▶ _THE TASK_:
Write out, word for word, every line from the one containing "ATOM 86 C CA" through the last line of the records below, both ends included.

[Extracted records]
______________________________

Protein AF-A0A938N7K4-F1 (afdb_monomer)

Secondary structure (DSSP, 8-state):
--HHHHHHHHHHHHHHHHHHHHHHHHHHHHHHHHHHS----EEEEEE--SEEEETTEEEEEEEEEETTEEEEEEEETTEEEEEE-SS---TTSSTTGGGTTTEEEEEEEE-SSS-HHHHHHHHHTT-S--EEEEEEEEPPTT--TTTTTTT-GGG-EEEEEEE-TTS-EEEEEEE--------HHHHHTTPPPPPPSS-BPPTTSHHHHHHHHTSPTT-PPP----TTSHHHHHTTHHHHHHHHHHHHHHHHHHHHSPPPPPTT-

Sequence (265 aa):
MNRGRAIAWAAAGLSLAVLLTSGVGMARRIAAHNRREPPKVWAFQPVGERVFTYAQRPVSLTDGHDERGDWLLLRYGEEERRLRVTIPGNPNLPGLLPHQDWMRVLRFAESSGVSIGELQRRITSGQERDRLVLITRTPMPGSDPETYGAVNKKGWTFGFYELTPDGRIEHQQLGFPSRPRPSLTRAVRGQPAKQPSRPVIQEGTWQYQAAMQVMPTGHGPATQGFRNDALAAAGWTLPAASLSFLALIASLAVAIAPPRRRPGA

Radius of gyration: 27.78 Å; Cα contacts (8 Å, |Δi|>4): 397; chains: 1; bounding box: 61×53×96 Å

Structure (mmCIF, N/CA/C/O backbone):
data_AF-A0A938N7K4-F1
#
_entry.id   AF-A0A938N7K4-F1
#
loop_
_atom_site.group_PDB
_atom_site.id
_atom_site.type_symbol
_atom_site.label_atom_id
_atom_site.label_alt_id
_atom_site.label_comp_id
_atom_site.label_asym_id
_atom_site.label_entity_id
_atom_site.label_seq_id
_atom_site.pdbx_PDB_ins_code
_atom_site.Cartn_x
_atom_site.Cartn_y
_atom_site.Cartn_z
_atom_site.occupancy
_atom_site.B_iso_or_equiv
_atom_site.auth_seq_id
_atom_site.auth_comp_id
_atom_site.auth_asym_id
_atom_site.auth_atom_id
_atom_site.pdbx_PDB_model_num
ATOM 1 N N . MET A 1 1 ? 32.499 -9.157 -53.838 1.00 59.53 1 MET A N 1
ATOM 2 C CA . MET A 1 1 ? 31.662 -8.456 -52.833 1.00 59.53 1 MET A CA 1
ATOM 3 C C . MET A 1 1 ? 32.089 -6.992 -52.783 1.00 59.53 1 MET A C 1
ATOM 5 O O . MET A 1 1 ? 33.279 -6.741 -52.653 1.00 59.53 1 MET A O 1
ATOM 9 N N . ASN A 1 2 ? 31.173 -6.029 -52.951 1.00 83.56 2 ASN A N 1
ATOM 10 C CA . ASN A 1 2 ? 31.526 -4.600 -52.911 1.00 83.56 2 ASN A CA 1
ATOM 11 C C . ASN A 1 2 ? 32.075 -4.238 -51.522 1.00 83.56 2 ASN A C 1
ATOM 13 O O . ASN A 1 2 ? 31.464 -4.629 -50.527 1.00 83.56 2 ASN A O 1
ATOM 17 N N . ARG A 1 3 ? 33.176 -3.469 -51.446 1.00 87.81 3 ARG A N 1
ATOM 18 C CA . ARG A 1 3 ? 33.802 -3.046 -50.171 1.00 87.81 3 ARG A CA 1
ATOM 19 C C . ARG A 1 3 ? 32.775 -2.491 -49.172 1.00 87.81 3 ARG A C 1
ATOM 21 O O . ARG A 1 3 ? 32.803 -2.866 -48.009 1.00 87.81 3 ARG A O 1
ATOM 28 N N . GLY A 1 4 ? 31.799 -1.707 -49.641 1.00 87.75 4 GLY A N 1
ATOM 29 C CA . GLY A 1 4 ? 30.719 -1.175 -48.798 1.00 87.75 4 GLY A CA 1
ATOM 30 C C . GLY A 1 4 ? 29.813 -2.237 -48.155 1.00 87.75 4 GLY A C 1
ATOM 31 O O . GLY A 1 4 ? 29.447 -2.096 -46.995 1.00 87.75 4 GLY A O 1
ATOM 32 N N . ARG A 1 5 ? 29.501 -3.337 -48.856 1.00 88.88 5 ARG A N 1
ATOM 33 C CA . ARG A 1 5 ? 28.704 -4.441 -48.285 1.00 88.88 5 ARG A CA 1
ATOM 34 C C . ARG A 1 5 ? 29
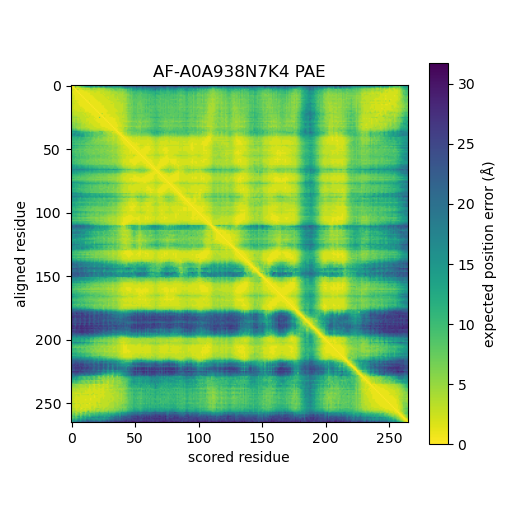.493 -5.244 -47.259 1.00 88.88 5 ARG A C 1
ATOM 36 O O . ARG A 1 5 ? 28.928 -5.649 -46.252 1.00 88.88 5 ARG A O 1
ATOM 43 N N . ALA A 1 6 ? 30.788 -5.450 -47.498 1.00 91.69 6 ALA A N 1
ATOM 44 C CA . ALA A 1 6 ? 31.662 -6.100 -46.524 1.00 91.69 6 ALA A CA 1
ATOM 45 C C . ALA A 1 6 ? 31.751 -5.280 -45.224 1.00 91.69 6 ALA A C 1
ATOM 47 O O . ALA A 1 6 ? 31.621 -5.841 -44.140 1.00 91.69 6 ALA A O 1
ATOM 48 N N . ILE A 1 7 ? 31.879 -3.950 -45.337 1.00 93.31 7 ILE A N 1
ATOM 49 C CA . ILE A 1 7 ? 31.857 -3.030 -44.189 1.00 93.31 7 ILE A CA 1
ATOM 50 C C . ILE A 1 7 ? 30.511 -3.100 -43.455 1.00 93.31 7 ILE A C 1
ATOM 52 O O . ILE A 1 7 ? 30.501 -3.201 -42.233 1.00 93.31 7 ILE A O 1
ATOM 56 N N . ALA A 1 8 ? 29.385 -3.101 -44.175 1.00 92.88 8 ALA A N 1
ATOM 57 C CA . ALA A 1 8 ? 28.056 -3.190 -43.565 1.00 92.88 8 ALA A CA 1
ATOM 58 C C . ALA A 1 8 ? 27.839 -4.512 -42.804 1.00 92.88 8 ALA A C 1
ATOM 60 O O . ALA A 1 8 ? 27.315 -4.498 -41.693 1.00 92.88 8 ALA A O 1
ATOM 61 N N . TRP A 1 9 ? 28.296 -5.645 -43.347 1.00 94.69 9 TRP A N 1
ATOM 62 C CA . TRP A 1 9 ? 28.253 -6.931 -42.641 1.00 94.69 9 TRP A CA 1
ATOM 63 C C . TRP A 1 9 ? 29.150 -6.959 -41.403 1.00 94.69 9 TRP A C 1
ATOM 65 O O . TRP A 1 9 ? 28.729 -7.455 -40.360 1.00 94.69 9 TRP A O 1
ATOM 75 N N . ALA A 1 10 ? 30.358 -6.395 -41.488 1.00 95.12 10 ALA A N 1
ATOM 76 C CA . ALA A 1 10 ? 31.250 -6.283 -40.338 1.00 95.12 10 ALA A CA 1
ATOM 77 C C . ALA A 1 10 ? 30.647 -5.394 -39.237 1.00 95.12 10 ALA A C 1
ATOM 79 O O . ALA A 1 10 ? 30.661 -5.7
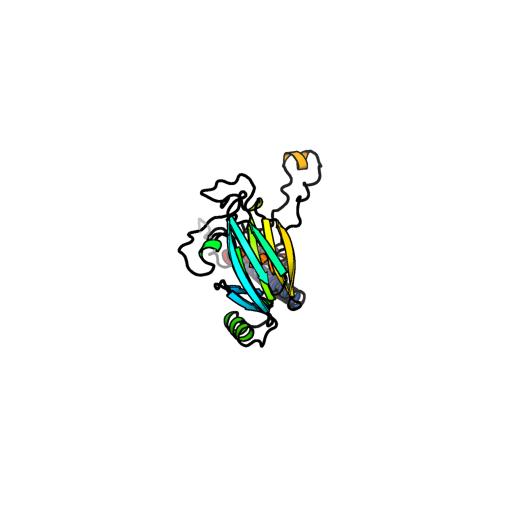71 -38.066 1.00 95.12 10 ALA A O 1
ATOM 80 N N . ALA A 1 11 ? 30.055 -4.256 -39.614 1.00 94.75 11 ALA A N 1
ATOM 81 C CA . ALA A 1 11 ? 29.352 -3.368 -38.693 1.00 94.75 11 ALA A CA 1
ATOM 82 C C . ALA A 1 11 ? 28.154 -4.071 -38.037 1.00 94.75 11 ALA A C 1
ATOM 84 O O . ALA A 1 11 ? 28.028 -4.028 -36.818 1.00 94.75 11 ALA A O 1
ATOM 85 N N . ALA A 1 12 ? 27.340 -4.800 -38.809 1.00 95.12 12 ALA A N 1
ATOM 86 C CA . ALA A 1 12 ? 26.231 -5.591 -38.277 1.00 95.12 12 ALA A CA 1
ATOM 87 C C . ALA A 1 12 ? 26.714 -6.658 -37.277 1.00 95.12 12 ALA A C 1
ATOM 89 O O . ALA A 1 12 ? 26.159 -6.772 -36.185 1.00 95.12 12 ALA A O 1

______________________________

▶ _RESPONSE TO THIS TASK_:
ATOM 86 C CA . ALA A 1 12 ? 26.231 -5.591 -38.277 1.00 95.12 12 ALA A CA 1
ATOM 87 C C . ALA A 1 12 ? 26.714 -6.658 -37.277 1.00 95.12 12 ALA A C 1
ATOM 89 O O . ALA A 1 12 ? 26.159 -6.772 -36.185 1.00 95.12 12 ALA A O 1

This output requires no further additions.